I definitely get a lot of enjoyment out of taste, texture, smell, etc. I had a sandwich yesterday with chewy herbed bread. It was awesome, though the ingredients inside could have tasted better; sitting here, I can think up substitutions that would really work well. However, I don't enjoy cooking. I want good food but don't want to spend a lot of time making it. I don't bake, don't often cook stuff in the oven, and gravitate toward "throw in the microwave" meals when I have the money to buy them. Unfortunately, those appear to contribute to my weight gain, as evidenced by the fact that I stopped gaining weight when I stopped being able to buy them, so I have to really cut back. It's been exacerbated by the hypoglycemia; when my blood sugar drops, I don't want to wait 30-40 minutes before enjoying my food. I will have to make myself make food, though; I’m going to try handling my own food money again this semester, which means budgeting and not overspending on convenience food.

I'll nag others to take better care of themselves, but I don't actively do it for them. I'll help someone out if they are sick. Otherwise, their legs/arms aren't broken. I welcome other people helping me out - offering solutions for my problems (which I may or may not follow), doing the things I cannot or don't want to do. I just have a certain part after which such help becomes annoying. I don't need my car door opened for me; I feel stupid sitting there, waiting for someone to walk around and open it when I am perfectly capable of doing so myself. I'm cool with others opening the door for me, especially if I need help, but I don't know that I'd make a habit of waiting for someone to open it. Same with someone pulling my chair out so I can sit. People helping me off a stage... nah. I can get down myself.

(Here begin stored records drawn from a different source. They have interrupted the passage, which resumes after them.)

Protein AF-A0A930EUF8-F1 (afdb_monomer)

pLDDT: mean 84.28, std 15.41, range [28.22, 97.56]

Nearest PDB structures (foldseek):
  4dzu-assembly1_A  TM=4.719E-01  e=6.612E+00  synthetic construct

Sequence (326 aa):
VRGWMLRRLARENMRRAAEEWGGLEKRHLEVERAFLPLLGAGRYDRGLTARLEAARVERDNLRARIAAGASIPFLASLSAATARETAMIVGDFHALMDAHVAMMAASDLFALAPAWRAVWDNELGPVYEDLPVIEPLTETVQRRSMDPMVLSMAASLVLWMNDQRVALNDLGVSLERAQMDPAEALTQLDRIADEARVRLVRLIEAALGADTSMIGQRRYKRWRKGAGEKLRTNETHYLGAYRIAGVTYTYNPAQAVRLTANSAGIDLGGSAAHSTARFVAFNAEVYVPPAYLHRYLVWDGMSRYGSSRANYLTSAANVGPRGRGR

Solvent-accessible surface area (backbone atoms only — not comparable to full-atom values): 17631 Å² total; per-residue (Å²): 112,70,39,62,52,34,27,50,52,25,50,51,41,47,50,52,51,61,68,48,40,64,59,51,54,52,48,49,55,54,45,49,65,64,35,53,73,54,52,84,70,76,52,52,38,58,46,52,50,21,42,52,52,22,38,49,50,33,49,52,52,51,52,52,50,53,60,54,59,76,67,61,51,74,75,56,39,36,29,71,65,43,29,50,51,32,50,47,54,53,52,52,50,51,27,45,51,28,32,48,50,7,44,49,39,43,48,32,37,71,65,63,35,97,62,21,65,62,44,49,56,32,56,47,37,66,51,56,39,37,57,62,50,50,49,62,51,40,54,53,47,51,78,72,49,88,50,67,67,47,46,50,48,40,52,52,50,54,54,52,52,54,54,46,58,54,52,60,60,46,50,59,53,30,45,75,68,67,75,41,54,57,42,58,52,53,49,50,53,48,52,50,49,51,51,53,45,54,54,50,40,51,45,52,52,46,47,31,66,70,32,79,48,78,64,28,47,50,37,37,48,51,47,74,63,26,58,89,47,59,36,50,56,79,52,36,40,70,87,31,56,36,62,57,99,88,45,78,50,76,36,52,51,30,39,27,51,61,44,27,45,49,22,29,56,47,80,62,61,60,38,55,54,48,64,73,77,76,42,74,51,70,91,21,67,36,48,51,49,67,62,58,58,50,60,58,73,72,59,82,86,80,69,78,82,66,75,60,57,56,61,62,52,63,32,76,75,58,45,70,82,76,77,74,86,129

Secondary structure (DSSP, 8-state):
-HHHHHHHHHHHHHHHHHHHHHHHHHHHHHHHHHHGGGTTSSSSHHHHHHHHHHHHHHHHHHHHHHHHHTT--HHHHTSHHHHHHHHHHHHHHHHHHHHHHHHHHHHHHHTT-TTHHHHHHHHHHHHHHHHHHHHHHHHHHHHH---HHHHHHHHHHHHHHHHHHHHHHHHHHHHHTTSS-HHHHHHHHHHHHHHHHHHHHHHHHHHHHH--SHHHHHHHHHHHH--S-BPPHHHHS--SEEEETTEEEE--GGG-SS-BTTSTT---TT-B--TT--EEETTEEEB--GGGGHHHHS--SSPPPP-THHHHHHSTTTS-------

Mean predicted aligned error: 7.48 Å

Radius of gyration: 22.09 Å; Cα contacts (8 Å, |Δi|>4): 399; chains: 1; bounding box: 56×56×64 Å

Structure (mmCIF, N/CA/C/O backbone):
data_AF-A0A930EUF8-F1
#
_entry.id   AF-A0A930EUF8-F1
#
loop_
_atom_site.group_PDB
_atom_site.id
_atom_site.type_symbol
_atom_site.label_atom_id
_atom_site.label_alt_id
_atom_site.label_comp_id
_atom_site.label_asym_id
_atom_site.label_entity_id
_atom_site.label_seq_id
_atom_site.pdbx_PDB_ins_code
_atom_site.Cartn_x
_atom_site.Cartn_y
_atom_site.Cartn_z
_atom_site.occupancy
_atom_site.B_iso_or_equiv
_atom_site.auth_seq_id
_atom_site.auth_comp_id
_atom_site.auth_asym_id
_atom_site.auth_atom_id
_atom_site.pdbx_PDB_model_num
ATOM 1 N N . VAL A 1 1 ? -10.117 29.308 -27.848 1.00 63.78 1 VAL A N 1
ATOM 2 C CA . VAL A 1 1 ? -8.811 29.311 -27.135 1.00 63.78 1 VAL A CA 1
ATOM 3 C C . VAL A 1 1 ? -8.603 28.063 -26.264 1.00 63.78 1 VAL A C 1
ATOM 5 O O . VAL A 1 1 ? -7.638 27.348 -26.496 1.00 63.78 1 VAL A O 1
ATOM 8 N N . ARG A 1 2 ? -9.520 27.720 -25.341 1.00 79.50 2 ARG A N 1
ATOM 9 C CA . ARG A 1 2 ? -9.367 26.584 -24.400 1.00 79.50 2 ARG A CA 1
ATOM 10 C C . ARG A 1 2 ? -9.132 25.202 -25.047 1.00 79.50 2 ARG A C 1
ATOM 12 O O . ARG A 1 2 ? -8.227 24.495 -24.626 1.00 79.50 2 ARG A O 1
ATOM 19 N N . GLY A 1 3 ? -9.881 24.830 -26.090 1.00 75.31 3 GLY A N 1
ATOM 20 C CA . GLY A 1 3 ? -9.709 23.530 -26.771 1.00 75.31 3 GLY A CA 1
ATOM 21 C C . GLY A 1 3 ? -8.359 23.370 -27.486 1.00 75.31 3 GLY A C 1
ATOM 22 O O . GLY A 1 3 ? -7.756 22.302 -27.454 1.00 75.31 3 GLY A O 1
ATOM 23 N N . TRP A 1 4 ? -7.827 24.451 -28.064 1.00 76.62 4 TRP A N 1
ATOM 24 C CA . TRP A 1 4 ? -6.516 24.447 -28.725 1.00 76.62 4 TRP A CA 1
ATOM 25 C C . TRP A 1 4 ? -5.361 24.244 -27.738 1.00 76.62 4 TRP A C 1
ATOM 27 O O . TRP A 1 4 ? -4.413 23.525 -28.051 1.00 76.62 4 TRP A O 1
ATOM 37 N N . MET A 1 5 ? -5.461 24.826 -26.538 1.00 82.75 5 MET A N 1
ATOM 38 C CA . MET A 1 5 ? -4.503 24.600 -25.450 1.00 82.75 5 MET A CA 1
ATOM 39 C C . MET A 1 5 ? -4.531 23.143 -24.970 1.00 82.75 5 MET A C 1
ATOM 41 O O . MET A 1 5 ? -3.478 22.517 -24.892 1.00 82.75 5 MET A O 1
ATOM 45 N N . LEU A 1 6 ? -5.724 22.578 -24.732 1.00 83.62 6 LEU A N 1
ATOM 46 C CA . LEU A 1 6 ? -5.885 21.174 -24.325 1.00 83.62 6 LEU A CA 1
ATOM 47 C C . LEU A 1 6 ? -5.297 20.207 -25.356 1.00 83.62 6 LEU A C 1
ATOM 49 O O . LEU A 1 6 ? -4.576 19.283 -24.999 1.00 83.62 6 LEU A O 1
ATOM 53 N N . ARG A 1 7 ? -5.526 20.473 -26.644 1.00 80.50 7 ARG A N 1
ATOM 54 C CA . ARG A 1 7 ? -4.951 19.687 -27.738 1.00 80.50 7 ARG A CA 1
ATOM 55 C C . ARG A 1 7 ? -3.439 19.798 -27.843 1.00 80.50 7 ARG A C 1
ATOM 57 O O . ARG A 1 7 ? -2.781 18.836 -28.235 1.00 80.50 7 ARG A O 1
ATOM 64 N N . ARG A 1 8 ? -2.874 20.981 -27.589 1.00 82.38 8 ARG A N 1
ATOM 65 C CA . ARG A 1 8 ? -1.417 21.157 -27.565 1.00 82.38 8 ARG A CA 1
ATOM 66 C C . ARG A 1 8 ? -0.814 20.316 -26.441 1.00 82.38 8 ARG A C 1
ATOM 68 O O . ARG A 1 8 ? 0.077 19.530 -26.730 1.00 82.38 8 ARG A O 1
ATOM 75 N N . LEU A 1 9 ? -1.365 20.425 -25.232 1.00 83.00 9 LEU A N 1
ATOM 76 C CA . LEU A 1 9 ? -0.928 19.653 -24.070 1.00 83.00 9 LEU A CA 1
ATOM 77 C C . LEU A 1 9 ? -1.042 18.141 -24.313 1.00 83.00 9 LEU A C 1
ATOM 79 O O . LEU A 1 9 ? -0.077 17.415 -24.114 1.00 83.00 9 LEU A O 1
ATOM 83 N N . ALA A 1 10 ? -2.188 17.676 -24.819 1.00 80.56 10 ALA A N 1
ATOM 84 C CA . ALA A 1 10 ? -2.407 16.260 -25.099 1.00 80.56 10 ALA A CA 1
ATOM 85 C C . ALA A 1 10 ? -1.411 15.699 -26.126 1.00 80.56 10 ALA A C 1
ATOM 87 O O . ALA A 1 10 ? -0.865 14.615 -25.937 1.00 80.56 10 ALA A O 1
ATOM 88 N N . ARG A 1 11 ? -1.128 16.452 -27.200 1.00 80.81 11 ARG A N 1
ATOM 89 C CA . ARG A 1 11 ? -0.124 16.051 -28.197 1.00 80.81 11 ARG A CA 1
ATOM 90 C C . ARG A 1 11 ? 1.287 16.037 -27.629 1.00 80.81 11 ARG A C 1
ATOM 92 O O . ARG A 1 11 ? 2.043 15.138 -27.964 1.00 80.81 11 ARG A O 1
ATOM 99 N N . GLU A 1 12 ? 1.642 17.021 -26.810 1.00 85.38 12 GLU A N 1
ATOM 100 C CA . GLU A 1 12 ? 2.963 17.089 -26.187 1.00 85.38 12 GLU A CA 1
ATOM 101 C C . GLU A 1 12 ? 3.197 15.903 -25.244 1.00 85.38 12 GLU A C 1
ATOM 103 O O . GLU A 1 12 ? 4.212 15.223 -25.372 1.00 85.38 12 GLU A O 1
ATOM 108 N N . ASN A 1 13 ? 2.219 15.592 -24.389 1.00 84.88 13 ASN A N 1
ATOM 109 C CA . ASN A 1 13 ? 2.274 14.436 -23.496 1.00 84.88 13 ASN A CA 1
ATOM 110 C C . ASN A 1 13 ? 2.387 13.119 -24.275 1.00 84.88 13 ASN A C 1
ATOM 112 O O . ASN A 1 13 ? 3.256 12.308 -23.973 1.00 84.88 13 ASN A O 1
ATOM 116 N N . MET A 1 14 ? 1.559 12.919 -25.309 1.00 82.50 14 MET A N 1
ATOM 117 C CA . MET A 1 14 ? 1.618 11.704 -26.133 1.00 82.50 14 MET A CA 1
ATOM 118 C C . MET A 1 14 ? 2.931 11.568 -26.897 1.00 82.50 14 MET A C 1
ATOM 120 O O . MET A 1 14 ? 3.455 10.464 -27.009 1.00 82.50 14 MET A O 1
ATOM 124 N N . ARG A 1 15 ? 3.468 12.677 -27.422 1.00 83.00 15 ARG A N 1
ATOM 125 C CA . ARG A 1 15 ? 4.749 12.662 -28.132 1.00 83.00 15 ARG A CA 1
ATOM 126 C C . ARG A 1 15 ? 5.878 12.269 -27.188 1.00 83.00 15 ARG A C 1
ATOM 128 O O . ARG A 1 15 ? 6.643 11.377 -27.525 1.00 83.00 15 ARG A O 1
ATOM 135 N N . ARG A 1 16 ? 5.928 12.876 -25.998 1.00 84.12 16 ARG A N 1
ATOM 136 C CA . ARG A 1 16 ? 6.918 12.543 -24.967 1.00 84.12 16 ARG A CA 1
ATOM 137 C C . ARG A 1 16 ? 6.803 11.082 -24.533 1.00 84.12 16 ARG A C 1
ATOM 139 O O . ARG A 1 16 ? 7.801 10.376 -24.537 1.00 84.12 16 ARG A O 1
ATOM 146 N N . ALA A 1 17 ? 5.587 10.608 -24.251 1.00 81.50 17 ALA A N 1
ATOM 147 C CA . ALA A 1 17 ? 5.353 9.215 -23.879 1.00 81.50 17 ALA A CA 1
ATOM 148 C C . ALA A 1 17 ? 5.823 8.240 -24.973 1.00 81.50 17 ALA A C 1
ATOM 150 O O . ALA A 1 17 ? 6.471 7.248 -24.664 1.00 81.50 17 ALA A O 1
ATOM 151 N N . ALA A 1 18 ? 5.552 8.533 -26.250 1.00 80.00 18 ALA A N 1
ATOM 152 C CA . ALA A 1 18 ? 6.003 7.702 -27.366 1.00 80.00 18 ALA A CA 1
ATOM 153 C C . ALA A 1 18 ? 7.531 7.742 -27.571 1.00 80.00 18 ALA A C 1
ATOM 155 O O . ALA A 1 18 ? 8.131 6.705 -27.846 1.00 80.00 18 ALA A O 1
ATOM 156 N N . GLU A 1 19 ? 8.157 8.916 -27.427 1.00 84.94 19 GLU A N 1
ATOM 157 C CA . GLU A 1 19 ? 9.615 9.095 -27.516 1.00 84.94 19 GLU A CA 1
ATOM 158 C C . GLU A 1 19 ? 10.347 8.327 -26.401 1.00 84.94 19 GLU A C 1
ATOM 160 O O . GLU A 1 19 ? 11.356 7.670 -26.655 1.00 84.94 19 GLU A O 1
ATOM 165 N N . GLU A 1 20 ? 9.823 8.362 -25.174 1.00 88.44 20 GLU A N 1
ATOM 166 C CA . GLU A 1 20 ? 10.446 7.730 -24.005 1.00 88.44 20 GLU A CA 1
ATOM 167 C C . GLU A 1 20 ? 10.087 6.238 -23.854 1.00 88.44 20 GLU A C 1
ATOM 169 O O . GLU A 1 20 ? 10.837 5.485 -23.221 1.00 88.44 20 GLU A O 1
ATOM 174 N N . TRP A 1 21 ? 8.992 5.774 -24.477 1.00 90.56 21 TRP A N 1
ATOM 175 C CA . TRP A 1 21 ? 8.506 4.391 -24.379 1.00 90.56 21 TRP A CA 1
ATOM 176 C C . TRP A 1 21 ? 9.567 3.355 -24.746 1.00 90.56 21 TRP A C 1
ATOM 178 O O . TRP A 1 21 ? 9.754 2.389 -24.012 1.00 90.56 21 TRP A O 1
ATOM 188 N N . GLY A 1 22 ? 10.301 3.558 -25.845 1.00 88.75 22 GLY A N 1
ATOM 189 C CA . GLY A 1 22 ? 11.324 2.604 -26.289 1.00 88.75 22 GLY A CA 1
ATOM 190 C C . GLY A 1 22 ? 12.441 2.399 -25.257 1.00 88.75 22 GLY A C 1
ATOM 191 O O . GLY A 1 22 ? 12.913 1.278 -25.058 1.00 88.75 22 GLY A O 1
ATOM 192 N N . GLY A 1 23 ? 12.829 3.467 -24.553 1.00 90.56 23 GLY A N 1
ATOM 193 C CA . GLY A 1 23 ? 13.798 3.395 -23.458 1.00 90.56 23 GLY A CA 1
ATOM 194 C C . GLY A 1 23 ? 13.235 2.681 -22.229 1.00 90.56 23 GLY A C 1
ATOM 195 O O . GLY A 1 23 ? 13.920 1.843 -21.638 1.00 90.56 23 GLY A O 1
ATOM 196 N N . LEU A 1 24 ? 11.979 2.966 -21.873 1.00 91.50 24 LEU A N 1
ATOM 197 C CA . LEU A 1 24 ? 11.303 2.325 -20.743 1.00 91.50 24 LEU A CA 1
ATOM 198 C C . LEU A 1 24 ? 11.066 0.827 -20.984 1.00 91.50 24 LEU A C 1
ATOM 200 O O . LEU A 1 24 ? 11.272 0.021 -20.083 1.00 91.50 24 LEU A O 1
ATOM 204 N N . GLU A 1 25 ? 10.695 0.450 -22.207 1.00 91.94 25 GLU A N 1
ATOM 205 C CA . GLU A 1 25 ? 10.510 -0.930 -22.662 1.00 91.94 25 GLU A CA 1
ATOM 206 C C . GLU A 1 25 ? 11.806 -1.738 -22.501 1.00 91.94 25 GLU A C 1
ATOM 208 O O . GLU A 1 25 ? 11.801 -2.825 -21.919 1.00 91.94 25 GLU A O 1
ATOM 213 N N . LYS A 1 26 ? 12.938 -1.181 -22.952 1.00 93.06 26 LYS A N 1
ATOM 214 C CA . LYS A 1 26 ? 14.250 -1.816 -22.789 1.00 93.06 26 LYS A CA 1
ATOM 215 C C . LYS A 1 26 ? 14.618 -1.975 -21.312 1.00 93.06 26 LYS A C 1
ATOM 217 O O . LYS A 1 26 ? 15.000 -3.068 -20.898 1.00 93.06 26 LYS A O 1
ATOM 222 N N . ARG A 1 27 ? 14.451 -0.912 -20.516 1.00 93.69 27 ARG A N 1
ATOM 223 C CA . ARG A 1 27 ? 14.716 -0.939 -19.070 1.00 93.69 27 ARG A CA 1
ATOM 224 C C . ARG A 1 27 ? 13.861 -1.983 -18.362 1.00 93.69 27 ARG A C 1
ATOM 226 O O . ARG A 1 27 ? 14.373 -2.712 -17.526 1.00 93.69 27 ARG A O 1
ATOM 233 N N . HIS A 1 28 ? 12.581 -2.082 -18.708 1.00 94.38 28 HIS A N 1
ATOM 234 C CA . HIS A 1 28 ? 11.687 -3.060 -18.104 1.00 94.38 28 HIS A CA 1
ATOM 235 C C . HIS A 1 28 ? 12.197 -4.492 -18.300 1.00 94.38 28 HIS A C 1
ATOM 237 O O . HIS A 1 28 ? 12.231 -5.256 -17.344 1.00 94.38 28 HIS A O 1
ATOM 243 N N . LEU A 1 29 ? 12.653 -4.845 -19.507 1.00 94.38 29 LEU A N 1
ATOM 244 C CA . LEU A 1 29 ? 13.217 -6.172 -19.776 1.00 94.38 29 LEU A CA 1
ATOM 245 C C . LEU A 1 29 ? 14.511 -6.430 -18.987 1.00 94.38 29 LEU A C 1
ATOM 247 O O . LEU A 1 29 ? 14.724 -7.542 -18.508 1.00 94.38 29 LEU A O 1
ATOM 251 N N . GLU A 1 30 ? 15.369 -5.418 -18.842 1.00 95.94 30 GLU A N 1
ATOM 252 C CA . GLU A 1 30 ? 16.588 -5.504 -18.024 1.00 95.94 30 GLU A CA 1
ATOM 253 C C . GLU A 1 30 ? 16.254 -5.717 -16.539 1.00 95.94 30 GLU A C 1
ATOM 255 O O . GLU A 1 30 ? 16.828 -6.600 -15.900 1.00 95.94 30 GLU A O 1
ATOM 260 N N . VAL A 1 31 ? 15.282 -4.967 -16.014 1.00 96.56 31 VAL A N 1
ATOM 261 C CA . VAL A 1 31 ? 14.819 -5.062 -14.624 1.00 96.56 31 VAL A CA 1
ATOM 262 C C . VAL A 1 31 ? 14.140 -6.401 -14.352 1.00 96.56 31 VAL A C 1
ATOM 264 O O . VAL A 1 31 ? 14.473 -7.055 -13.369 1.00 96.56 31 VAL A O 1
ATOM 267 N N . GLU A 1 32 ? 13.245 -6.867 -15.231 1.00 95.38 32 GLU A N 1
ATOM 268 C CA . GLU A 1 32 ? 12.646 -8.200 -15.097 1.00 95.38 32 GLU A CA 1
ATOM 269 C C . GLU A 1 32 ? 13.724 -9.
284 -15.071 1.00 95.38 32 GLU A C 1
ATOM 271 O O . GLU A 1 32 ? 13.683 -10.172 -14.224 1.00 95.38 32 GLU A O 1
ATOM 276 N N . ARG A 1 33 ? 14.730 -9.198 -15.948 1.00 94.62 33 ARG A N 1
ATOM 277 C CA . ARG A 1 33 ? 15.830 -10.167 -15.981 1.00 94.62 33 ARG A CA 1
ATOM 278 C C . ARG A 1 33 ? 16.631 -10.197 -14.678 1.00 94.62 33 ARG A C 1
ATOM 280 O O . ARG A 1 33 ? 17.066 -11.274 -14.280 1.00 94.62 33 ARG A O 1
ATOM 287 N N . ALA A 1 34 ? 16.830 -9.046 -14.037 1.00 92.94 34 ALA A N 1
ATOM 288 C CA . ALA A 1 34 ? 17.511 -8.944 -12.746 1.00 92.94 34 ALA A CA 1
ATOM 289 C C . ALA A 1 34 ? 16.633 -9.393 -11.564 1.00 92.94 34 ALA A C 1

I say that I’m lazy, and I really am, but only to a point. I’ve gotten to the point where I’m more willing to take the elevator in the English building, but I spent much of last semester taking the stairs. In fact, my default response in many school buildings is to take the stairs if I’m not going that far up. It’s not a commitment to be healthy or exercise, I think, just a natural habit; when I actually think about it, it tends to be something like “Taking the stairs is faster”. I have a similar experience with taking the bus. There are times when I’m just like, “Screw it, I’ll take the bus as far as I can and save myself some walking”. Even in that situation, though, I’m factoring time in to some degree. I could just sit in that bus until it runs by my stop, but that’s an extra 10-15 minutes, and my apartment is about a 10-minute walk from the Student Union (where I usually catch the bus at school). When I choose not to take the bus at all, it’s because I can get home faster by walking. (Then there are the times when the bus overtakes me while I’m walking because I figured I could get there faster. That pisses me off.)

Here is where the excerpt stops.